* [ABOUT THIS EXERCISE]
Go through the entries below and print, exactly, the lines starting at the one with "ATOM 105 N N" and ending at the one with "ATOM 124 O O", keeping both ends and no others.

* [EXTRACTED INFORMATION]

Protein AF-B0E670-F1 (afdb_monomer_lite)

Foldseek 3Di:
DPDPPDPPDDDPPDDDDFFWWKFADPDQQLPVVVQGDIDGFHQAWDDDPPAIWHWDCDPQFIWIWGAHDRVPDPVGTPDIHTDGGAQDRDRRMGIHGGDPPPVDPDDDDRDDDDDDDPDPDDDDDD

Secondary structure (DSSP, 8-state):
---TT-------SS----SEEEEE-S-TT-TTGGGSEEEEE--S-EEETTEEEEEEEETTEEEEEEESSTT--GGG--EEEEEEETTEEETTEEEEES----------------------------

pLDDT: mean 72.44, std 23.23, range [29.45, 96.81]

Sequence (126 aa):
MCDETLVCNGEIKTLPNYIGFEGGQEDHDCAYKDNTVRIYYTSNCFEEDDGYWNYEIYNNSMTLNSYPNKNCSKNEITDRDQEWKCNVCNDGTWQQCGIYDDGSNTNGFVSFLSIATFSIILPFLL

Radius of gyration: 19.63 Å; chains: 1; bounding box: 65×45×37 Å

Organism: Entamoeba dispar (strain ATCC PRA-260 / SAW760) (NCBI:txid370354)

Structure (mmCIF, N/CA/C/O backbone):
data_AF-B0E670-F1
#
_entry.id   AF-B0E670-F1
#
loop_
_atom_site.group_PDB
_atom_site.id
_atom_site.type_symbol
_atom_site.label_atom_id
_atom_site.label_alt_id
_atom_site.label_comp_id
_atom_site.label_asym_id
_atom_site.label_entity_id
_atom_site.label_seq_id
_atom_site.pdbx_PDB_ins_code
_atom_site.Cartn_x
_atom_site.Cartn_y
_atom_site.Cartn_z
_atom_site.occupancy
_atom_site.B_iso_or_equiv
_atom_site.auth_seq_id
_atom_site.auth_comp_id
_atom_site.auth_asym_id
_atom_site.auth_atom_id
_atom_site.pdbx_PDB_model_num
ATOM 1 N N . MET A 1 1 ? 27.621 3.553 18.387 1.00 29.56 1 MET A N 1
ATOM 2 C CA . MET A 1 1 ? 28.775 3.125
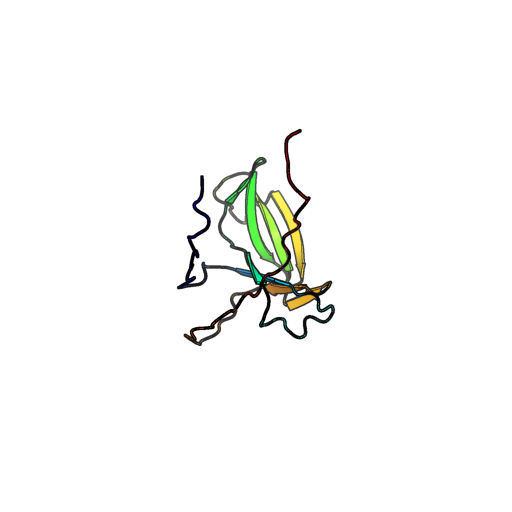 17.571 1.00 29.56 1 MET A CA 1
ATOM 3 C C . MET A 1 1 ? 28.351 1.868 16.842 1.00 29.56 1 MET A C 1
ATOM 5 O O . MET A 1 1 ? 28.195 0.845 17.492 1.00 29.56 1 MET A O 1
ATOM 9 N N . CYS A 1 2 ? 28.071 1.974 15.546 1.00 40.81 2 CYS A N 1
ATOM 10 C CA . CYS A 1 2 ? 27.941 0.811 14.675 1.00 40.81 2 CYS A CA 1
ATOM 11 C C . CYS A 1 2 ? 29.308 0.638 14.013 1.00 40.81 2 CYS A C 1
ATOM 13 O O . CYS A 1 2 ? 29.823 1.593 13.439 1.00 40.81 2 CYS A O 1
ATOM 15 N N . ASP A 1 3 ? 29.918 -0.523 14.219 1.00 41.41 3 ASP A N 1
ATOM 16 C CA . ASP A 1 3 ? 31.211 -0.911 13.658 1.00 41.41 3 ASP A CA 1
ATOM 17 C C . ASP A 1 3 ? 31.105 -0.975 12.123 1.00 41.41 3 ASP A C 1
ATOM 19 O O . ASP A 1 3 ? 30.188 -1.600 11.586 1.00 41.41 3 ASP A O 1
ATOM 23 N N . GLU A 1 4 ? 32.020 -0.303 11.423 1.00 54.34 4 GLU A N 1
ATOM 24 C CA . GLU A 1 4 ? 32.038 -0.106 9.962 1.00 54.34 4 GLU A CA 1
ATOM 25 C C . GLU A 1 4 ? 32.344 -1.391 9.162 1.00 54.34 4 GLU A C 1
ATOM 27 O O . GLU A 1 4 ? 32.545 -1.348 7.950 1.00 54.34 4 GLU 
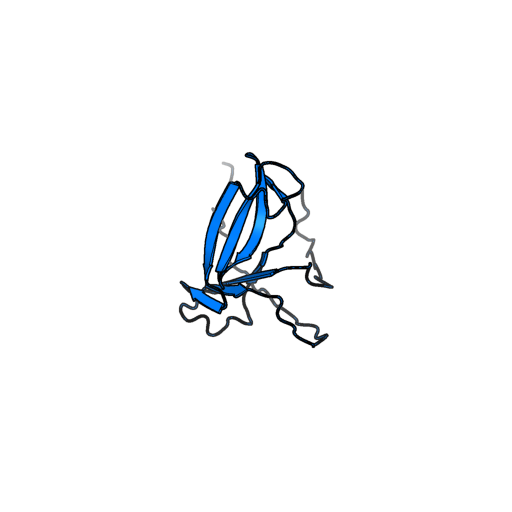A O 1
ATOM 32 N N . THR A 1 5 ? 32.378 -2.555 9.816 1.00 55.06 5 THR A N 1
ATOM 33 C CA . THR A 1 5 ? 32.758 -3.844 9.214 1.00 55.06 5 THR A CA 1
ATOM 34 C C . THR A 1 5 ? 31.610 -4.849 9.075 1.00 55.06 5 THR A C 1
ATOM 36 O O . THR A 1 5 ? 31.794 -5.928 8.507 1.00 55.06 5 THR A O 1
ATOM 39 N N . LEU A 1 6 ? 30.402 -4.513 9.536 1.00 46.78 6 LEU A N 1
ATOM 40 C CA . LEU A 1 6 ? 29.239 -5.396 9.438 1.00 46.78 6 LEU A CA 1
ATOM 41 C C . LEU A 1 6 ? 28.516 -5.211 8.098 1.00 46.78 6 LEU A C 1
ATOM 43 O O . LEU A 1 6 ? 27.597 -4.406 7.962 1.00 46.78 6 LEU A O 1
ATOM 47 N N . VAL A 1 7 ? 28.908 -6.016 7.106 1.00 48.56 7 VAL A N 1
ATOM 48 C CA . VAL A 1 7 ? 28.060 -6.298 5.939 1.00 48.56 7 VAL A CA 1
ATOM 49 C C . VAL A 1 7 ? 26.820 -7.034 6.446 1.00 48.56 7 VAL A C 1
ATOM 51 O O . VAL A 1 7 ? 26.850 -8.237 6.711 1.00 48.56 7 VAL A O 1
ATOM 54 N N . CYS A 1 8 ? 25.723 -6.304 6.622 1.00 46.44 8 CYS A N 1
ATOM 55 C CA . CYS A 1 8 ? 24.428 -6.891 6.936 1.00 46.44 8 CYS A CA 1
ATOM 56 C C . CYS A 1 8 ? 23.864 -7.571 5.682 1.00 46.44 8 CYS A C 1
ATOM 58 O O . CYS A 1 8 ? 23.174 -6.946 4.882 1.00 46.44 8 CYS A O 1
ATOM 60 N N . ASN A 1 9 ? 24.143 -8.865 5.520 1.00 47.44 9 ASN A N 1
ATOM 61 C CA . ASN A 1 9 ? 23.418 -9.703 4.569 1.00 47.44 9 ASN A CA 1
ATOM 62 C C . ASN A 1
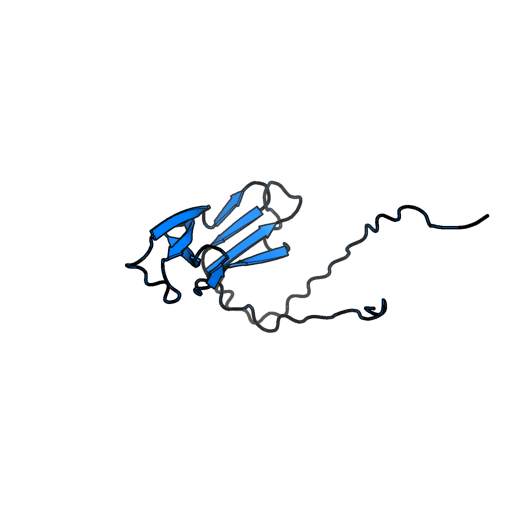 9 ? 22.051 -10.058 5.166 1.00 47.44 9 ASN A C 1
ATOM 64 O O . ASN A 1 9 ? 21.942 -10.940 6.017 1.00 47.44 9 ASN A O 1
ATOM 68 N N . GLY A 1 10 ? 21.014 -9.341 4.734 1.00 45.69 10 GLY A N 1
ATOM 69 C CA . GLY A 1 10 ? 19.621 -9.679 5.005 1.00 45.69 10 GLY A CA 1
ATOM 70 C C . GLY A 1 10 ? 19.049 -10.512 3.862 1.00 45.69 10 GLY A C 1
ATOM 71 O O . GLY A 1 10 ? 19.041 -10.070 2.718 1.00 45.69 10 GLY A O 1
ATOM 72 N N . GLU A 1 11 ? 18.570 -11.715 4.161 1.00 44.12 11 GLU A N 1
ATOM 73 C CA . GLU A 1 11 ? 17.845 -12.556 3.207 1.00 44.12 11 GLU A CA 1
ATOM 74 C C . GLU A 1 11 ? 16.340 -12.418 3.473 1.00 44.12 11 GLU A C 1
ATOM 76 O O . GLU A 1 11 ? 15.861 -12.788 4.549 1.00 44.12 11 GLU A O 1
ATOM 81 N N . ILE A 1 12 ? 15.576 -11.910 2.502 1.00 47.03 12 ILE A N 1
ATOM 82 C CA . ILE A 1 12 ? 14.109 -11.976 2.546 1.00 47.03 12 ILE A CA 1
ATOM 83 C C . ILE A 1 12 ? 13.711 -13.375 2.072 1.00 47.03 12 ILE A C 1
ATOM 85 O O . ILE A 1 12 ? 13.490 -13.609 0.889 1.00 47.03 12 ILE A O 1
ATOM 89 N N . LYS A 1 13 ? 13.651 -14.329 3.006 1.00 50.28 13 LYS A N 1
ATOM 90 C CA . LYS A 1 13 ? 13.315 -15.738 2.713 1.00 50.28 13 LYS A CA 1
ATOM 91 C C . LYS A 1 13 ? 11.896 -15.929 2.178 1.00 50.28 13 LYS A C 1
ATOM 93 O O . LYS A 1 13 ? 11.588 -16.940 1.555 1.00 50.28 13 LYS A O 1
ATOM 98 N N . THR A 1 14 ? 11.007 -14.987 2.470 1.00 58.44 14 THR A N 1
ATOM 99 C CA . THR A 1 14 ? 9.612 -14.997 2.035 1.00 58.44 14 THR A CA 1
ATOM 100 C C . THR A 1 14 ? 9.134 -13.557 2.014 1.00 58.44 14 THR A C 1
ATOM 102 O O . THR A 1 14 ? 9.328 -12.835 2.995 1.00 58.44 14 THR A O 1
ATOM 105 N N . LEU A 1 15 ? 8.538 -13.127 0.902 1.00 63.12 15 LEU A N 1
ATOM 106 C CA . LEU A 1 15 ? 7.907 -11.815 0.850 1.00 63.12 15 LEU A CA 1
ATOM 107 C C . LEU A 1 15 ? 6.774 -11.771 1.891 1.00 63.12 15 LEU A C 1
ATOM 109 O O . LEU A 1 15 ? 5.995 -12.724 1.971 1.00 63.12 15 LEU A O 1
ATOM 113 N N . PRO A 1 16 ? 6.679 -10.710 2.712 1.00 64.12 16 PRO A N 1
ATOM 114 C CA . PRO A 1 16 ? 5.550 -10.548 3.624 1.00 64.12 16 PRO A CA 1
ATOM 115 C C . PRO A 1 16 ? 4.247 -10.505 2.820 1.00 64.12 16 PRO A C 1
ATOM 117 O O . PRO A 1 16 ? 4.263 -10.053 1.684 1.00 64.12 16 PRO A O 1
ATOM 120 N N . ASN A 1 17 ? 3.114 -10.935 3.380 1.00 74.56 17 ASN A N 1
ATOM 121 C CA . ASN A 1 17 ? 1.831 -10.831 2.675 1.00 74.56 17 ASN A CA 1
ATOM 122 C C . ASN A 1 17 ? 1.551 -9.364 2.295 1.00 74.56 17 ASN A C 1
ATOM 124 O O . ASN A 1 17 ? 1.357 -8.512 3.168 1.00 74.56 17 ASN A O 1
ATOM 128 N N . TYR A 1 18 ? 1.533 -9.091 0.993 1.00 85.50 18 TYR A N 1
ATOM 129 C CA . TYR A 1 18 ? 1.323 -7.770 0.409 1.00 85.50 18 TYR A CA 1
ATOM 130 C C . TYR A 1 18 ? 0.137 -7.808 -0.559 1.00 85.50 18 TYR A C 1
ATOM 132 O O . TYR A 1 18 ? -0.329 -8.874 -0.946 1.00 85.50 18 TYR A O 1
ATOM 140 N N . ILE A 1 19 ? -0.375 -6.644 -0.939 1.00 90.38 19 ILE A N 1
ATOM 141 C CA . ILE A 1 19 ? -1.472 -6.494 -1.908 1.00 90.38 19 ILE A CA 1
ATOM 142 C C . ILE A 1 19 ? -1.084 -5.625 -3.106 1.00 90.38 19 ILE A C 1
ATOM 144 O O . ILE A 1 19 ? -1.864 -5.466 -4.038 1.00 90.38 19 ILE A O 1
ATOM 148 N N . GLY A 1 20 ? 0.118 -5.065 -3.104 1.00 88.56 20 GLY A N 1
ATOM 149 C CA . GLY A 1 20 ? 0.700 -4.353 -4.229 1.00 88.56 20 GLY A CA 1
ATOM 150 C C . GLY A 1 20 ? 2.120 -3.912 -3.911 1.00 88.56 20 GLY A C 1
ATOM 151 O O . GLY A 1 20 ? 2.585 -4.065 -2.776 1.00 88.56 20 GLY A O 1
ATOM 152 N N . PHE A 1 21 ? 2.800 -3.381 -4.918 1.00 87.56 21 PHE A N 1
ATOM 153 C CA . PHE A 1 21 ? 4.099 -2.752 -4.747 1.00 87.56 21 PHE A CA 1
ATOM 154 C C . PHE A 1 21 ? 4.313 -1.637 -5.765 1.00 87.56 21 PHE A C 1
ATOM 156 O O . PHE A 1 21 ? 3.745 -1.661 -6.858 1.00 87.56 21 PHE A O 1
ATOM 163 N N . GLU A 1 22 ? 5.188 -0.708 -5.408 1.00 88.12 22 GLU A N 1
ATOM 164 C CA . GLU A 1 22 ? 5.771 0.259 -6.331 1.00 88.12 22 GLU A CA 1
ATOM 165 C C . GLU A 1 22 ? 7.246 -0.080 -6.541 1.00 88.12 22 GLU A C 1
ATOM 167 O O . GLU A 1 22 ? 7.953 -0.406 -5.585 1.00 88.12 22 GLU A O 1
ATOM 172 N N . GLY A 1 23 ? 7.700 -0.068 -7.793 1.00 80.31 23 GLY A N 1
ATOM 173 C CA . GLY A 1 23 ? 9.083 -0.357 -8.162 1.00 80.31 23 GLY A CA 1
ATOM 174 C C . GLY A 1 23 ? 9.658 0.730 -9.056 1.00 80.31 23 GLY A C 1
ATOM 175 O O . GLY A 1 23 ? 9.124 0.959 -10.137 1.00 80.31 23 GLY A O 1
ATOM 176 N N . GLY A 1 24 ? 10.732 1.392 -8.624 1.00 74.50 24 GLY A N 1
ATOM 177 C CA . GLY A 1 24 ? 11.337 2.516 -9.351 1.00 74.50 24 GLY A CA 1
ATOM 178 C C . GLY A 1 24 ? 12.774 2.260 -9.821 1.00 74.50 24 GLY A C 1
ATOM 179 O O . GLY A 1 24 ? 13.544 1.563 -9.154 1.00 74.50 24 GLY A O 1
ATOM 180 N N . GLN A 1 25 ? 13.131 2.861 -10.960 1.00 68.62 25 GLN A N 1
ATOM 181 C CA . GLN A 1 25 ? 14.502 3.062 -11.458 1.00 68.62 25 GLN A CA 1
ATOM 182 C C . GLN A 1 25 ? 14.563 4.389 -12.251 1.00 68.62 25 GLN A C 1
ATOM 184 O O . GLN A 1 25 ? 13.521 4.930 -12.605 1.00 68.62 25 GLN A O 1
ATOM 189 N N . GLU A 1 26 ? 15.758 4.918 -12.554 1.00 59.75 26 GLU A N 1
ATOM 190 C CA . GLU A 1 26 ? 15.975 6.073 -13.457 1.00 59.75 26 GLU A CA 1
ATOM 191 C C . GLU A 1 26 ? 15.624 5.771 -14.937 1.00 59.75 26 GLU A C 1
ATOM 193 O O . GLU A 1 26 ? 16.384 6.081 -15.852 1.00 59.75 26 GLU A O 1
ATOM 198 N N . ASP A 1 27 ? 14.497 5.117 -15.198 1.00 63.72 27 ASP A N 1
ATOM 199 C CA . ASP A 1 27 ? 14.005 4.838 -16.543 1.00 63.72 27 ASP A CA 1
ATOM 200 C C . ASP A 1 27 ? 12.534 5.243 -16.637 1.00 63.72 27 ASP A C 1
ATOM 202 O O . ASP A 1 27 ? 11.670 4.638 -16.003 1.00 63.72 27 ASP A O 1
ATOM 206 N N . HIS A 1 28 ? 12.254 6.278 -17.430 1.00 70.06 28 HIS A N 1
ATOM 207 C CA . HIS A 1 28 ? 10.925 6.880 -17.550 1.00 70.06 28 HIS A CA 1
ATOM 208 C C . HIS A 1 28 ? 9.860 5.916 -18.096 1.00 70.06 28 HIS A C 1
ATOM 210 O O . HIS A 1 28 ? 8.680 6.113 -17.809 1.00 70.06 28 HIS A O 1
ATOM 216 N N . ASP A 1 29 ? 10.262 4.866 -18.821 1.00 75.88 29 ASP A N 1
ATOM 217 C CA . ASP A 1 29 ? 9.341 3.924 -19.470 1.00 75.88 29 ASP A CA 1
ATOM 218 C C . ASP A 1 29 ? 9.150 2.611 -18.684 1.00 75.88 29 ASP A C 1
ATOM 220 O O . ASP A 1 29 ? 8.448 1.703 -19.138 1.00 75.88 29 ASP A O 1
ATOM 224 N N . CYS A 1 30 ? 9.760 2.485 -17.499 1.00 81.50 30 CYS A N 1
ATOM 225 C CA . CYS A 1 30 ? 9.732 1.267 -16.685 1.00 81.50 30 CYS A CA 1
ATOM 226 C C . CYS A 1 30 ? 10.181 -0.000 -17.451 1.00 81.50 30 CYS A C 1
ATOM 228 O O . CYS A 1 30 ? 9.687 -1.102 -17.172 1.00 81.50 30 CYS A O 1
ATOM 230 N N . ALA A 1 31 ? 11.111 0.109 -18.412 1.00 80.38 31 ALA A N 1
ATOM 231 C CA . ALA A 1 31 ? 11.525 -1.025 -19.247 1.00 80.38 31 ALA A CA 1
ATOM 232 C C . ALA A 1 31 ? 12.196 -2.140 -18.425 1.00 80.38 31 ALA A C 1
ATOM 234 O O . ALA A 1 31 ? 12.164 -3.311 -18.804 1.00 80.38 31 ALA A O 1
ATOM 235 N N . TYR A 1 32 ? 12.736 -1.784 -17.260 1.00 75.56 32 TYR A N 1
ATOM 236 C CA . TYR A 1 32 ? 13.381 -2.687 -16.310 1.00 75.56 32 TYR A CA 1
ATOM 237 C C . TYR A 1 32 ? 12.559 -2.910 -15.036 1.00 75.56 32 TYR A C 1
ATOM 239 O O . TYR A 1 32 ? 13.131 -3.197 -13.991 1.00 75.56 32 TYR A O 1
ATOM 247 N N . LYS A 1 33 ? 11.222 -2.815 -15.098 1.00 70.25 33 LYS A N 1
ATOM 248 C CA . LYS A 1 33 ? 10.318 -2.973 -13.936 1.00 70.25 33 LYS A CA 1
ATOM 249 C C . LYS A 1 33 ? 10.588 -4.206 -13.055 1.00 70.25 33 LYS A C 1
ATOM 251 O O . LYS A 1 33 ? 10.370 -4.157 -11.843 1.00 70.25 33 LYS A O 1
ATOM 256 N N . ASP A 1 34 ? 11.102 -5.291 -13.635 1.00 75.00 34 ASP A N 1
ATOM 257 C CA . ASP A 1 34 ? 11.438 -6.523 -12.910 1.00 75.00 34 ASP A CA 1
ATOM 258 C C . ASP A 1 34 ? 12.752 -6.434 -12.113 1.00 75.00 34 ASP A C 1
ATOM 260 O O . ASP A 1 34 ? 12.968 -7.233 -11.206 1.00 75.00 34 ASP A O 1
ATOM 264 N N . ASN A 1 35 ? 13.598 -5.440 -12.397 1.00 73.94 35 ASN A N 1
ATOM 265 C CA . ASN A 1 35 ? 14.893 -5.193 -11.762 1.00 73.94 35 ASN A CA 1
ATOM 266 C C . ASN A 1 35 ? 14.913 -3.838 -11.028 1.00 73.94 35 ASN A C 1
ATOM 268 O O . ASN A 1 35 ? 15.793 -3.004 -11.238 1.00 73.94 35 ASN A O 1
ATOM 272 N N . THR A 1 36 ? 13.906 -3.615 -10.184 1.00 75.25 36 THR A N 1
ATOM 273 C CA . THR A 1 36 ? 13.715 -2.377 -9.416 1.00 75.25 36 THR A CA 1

* [SOLUTION BELOW]
ATOM 105 N N . LEU A 1 15 ? 8.538 -13.127 0.902 1.00 63.12 15 LEU A N 1
ATOM 106 C CA . LEU A 1 15 ? 7.907 -11.815 0.850 1.00 63.12 15 LEU A CA 1
ATOM 107 C C . LEU A 1 15 ? 6.774 -11.771 1.891 1.00 63.12 15 LEU A C 1
ATOM 109 O O . LEU A 1 15 ? 5.995 -12.724 1.971 1.00 63.12 15 LEU A O 1
ATOM 113 N N . PRO A 1 16 ? 6.679 -10.710 2.712 1.00 64.12 16 PRO A N 1
ATOM 114 C CA . PRO A 1 16 ? 5.550 -10.548 3.624 1.00 64.12 16 PRO A CA 1
ATOM 115 C C . PRO A 1 16 ? 4.247 -10.505 2.820 1.00 64.12 16 PRO A C 1
ATOM 117 O O . PRO A 1 16 ? 4.263 -10.053 1.684 1.00 64.12 16 PRO A O 1
ATOM 120 N N . ASN A 1 17 ? 3.114 -10.935 3.380 1.00 74.56 17 ASN A N 1
ATOM 121 C CA . ASN A 1 17 ? 1.831 -10.831 2.675 1.00 74.56 17 ASN A CA 1
ATOM 122 C C . ASN A 1 17 ? 1.551 -9.364 2.295 1.00 74.56 17 ASN A C 1
ATOM 124 O O . ASN A 1 17 ? 1.357 -8.512 3.168 1.00 74.56 17 ASN A O 1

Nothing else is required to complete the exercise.